Ma l’umore di Andrea peggiorò rapidamente quando tornò in redazione e vide Elijah che la attendeva sulla sua stretta passerella. Con un gesto pieno di arroganza la convocò su da lui e poi tornò di gran carrriera nel proprio ufficio.
Andrea si rifiutò di correre. Si fermò alla sua scrivania e si concesse un istante per calmare i nervi, cercando di non pensare alla gravità della decisione che stava per prendere, che aveva già preso. Attraversò la stanza immersa nel caos, fece un respiro profondo e risalì la scala di metallo.

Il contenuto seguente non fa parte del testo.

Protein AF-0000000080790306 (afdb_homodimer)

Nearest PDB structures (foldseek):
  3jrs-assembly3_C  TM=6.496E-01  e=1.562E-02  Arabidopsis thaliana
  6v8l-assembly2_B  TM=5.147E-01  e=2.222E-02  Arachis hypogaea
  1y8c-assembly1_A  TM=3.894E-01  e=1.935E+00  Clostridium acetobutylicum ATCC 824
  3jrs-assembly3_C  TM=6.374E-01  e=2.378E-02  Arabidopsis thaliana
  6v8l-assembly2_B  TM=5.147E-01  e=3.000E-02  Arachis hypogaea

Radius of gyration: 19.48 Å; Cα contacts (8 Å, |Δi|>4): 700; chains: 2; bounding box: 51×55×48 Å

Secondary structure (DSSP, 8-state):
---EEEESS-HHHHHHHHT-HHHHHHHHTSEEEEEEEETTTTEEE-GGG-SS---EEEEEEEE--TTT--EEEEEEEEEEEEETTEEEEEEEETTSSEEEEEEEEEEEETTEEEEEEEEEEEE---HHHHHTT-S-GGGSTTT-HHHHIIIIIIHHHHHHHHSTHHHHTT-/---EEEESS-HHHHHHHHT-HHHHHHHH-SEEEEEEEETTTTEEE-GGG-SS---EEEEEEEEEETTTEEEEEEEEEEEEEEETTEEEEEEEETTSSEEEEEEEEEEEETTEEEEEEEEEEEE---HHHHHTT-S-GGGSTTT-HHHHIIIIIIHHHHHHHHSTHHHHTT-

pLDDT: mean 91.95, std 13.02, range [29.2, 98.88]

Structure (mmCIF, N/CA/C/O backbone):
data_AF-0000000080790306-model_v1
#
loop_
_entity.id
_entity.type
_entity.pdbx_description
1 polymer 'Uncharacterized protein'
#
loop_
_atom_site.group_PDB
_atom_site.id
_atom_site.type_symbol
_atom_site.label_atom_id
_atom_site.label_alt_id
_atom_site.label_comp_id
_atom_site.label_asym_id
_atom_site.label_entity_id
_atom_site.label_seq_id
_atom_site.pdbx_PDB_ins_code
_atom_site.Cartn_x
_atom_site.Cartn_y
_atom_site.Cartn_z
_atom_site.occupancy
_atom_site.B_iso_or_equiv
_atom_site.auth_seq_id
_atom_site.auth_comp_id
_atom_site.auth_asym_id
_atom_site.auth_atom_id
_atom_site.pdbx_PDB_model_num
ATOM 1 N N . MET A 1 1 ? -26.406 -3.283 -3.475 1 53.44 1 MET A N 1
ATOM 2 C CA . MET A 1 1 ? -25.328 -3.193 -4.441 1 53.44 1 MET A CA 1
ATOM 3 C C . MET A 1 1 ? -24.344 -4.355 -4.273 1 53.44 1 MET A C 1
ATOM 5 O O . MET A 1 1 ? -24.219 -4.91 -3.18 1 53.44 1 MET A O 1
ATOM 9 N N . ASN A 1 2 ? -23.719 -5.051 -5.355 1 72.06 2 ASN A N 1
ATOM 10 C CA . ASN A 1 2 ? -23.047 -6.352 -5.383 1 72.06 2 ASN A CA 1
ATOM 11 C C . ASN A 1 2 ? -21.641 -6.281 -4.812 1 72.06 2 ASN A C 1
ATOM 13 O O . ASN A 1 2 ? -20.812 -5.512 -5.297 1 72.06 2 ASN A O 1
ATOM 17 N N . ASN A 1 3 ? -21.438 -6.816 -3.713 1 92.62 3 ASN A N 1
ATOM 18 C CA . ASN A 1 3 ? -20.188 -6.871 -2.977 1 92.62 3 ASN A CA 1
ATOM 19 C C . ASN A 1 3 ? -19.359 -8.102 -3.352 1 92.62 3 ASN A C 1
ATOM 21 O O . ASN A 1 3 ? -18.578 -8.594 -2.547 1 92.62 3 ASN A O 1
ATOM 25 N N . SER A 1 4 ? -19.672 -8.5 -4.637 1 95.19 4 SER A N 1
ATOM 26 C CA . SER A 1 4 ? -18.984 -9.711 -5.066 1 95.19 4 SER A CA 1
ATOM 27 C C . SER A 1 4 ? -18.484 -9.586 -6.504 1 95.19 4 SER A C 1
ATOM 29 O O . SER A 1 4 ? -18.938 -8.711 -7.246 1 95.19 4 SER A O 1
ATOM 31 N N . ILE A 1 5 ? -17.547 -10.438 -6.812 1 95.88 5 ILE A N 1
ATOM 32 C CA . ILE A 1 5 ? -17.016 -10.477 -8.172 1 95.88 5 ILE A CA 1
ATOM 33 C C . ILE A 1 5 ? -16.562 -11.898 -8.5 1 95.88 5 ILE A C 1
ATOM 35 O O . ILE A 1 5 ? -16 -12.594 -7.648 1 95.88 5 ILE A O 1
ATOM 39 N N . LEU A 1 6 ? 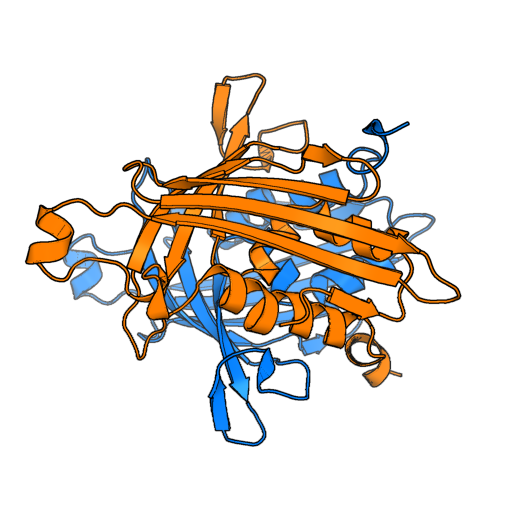-16.828 -12.305 -9.703 1 95.06 6 LEU A N 1
ATOM 40 C CA . LEU A 1 6 ? -16.281 -13.547 -10.25 1 95.06 6 LEU A CA 1
ATOM 41 C C . LEU A 1 6 ? -15.023 -13.281 -11.062 1 95.06 6 LEU A C 1
ATOM 43 O O . LEU A 1 6 ? -15.023 -12.43 -11.953 1 95.06 6 LEU A O 1
ATOM 47 N N . VAL A 1 7 ? -13.961 -13.984 -10.68 1 95 7 VAL A N 1
ATOM 48 C CA . VAL A 1 7 ? -12.711 -13.734 -11.375 1 95 7 VAL A CA 1
ATOM 49 C C . VAL A 1 7 ? -12.148 -15.047 -11.922 1 95 7 VAL A C 1
ATOM 51 O O . VAL A 1 7 ? -12.242 -16.094 -11.266 1 95 7 VAL A O 1
ATOM 54 N N . LYS A 1 8 ? -11.523 -14.969 -13.094 1 92.88 8 LYS A N 1
ATOM 55 C CA . LYS A 1 8 ? -10.867 -16.125 -13.688 1 92.88 8 LYS A CA 1
ATOM 56 C C . LYS A 1 8 ? -9.484 -16.344 -13.062 1 92.88 8 LYS A C 1
ATOM 58 O O . LYS A 1 8 ? -8.461 -16.094 -13.695 1 92.88 8 LYS A O 1
ATOM 63 N N . ALA A 1 9 ? -9.438 -16.766 -11.93 1 92.94 9 ALA A N 1
ATOM 64 C CA . ALA A 1 9 ? -8.227 -17.078 -11.172 1 92.94 9 ALA A CA 1
ATOM 65 C C . ALA A 1 9 ? -8.484 -18.172 -10.141 1 92.94 9 ALA A C 1
ATOM 67 O O . ALA A 1 9 ? -9.617 -18.328 -9.672 1 92.94 9 ALA A O 1
ATOM 68 N N . GLU A 1 10 ? -7.488 -18.844 -9.836 1 92.56 10 GLU A N 1
ATOM 69 C CA . GLU A 1 10 ? -7.598 -19.875 -8.82 1 92.56 10 GLU A CA 1
ATOM 70 C C . GLU A 1 10 ? -7.746 -19.266 -7.426 1 92.56 10 GLU A C 1
ATOM 72 O O . GLU A 1 10 ? -7.133 -18.25 -7.121 1 92.56 10 GLU A O 1
ATOM 77 N N . LYS A 1 11 ? -8.469 -19.969 -6.637 1 94.56 11 LYS A N 1
ATOM 78 C CA . LYS A 1 11 ? -8.648 -19.547 -5.25 1 94.56 11 LYS A CA 1
ATOM 79 C C . LYS A 1 11 ? -7.309 -19.344 -4.555 1 94.56 11 LYS A C 1
ATOM 81 O O . LYS A 1 11 ? -7.125 -18.375 -3.826 1 94.56 11 LYS A O 1
ATOM 86 N N . ARG A 1 12 ? -6.383 -20.219 -4.785 1 92.56 12 ARG A N 1
ATOM 87 C CA . ARG A 1 12 ? -5.074 -20.172 -4.141 1 92.56 12 ARG A CA 1
ATOM 88 C C . ARG A 1 12 ? -4.355 -18.875 -4.449 1 92.56 12 ARG A C 1
ATOM 90 O O . ARG A 1 12 ? -3.709 -18.281 -3.578 1 92.56 12 ARG A O 1
ATOM 97 N N . GLU A 1 13 ? -4.508 -18.359 -5.609 1 92.5 13 GLU A N 1
ATOM 98 C CA . GLU A 1 13 ? -3.861 -17.109 -6.023 1 92.5 13 GLU A CA 1
ATOM 99 C C . GLU A 1 13 ? -4.48 -15.914 -5.32 1 92.5 13 GLU A C 1
ATOM 101 O O . GLU A 1 13 ? -3.764 -15.008 -4.879 1 92.5 13 GLU A O 1
ATOM 106 N N . ILE A 1 14 ? -5.75 -15.953 -5.215 1 95.25 14 ILE A N 1
ATOM 107 C CA . ILE A 1 14 ? -6.469 -14.859 -4.566 1 95.25 14 ILE A CA 1
ATOM 108 C C . ILE A 1 14 ? -6.141 -14.836 -3.076 1 95.25 14 ILE A C 1
ATOM 110 O O . ILE A 1 14 ? -5.875 -13.773 -2.508 1 95.25 14 ILE A O 1
ATOM 114 N N . MET A 1 15 ? -6.082 -16.016 -2.533 1 95.38 15 MET A N 1
ATOM 115 C CA . MET A 1 15 ? -5.793 -16.125 -1.106 1 95.38 15 MET A CA 1
ATOM 116 C C . MET A 1 15 ? -4.398 -15.602 -0.789 1 95.38 15 MET A C 1
ATOM 118 O O . MET A 1 15 ? -4.191 -14.977 0.252 1 95.38 15 MET A O 1
ATOM 122 N N . LYS A 1 16 ? -3.471 -15.773 -1.653 1 93.31 16 LYS A N 1
ATOM 123 C CA . LYS A 1 16 ? -2.117 -15.266 -1.455 1 93.31 16 LYS A CA 1
ATOM 124 C C . LYS A 1 16 ? -2.109 -13.742 -1.367 1 93.31 16 LYS A C 1
ATOM 126 O O . LYS A 1 16 ? -1.291 -13.156 -0.653 1 93.31 16 LYS A O 1
ATOM 131 N N . ILE A 1 17 ? -3.057 -13.164 -2.039 1 96 17 ILE A N 1
ATOM 132 C CA . ILE A 1 17 ? -3.135 -11.711 -2.047 1 96 17 ILE A CA 1
ATOM 133 C C . ILE A 1 17 ? -3.814 -11.227 -0.77 1 96 17 ILE A C 1
ATOM 135 O O . ILE A 1 17 ? -3.283 -10.359 -0.065 1 96 17 ILE A O 1
ATOM 139 N N . ILE A 1 18 ? -4.879 -11.859 -0.409 1 97.81 18 ILE A N 1
ATOM 140 C CA . ILE A 1 18 ? -5.719 -11.266 0.624 1 97.81 18 ILE A CA 1
ATOM 141 C C . ILE A 1 18 ? -5.199 -11.656 2.004 1 97.81 18 ILE A C 1
ATOM 143 O O . ILE A 1 18 ? -5.594 -11.07 3.014 1 97.81 18 ILE A O 1
ATOM 147 N N . THR A 1 19 ? -4.324 -12.602 2.084 1 97.06 19 THR A N 1
ATOM 148 C CA . THR A 1 19 ? -3.746 -12.969 3.371 1 97.06 19 THR A CA 1
ATOM 149 C C . THR A 1 19 ? -2.463 -12.18 3.627 1 97.06 19 THR A C 1
ATOM 151 O O . THR A 1 19 ? -1.811 -12.367 4.656 1 97.06 19 THR A O 1
ATOM 154 N N . ASP A 1 20 ? -2.096 -11.367 2.766 1 97.06 20 ASP A N 1
ATOM 155 C CA . ASP A 1 20 ? -0.917 -10.508 2.863 1 97.06 20 ASP A CA 1
ATOM 156 C C . ASP A 1 20 ? -1.314 -9.055 3.09 1 97.06 20 ASP A C 1
ATOM 158 O O . ASP A 1 20 ? -1.719 -8.359 2.152 1 97.06 20 ASP A O 1
ATOM 162 N N . PRO A 1 21 ? -1.135 -8.57 4.27 1 98.38 21 PRO A N 1
ATOM 163 C CA . PRO A 1 21 ? -1.589 -7.211 4.57 1 98.38 21 PRO A CA 1
ATOM 164 C C . PRO A 1 21 ? -0.842 -6.148 3.768 1 98.38 21 PRO A C 1
ATOM 166 O O . PRO A 1 21 ? -1.409 -5.102 3.443 1 98.38 21 PRO A O 1
ATOM 169 N N . PHE A 1 22 ? 0.397 -6.383 3.443 1 98.5 22 PHE A N 1
ATOM 170 C CA . PHE A 1 22 ? 1.157 -5.41 2.668 1 98.5 22 PHE A CA 1
ATOM 171 C C . PHE A 1 22 ? 0.555 -5.234 1.279 1 98.5 22 PHE A C 1
ATOM 173 O O . PHE A 1 22 ? 0.382 -4.109 0.809 1 98.5 22 PHE A O 1
ATOM 180 N N . ARG A 1 23 ? 0.193 -6.285 0.692 1 97.88 23 ARG A N 1
ATOM 181 C CA . ARG A 1 23 ? -0.4 -6.246 -0.641 1 97.88 23 ARG A CA 1
ATOM 182 C C . ARG A 1 23 ? -1.838 -5.742 -0.585 1 97.88 23 ARG A C 1
ATOM 184 O O . ARG A 1 23 ? -2.225 -4.867 -1.361 1 97.88 23 ARG A O 1
ATOM 191 N N . LEU A 1 24 ? -2.572 -6.262 0.329 1 98.69 24 LEU A N 1
ATOM 192 C CA . LEU A 1 24 ? -3.982 -5.898 0.421 1 98.69 24 LEU A CA 1
ATOM 193 C C . LEU A 1 24 ? -4.141 -4.41 0.729 1 98.69 24 LEU A C 1
ATOM 195 O O . LEU A 1 24 ? -4.988 -3.738 0.138 1 98.69 24 LEU A O 1
ATOM 199 N N . PHE A 1 25 ? -3.371 -3.9 1.654 1 98.88 25 PHE A N 1
ATOM 200 C CA . PHE A 1 25 ? -3.488 -2.494 2.02 1 98.88 25 PHE A CA 1
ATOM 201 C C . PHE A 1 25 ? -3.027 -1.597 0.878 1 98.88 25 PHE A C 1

Wolf stava guardando i notiziari in un bed & breakfast da quattro soldi che aveva pagato in contanti. Era teso e in ansia da ore ormai e si tuffò dall’altra parte della stanza quando il suo cellulare usa e getta emise un trillo, poco dopo mezzanotte. Aprì il messaggio proveniente da un numero sconosciuto e si abbandonò sul letto sollevato quando lesse:
Sono ancora qui! L x
Ashley era salva.
Rimosse la sim dal telefono e la spezzò a metà, poi rotolò all’altro lato del letto e spense il televisore, fermandosi solo un istante quando si rese conto che l’emittente televisiva di Andrea aveva resettato il conto alla rovescia della morte. Vide tre minuti della sua vita sparire come se fossero secondi prima di premere il pulsante di spegnimento.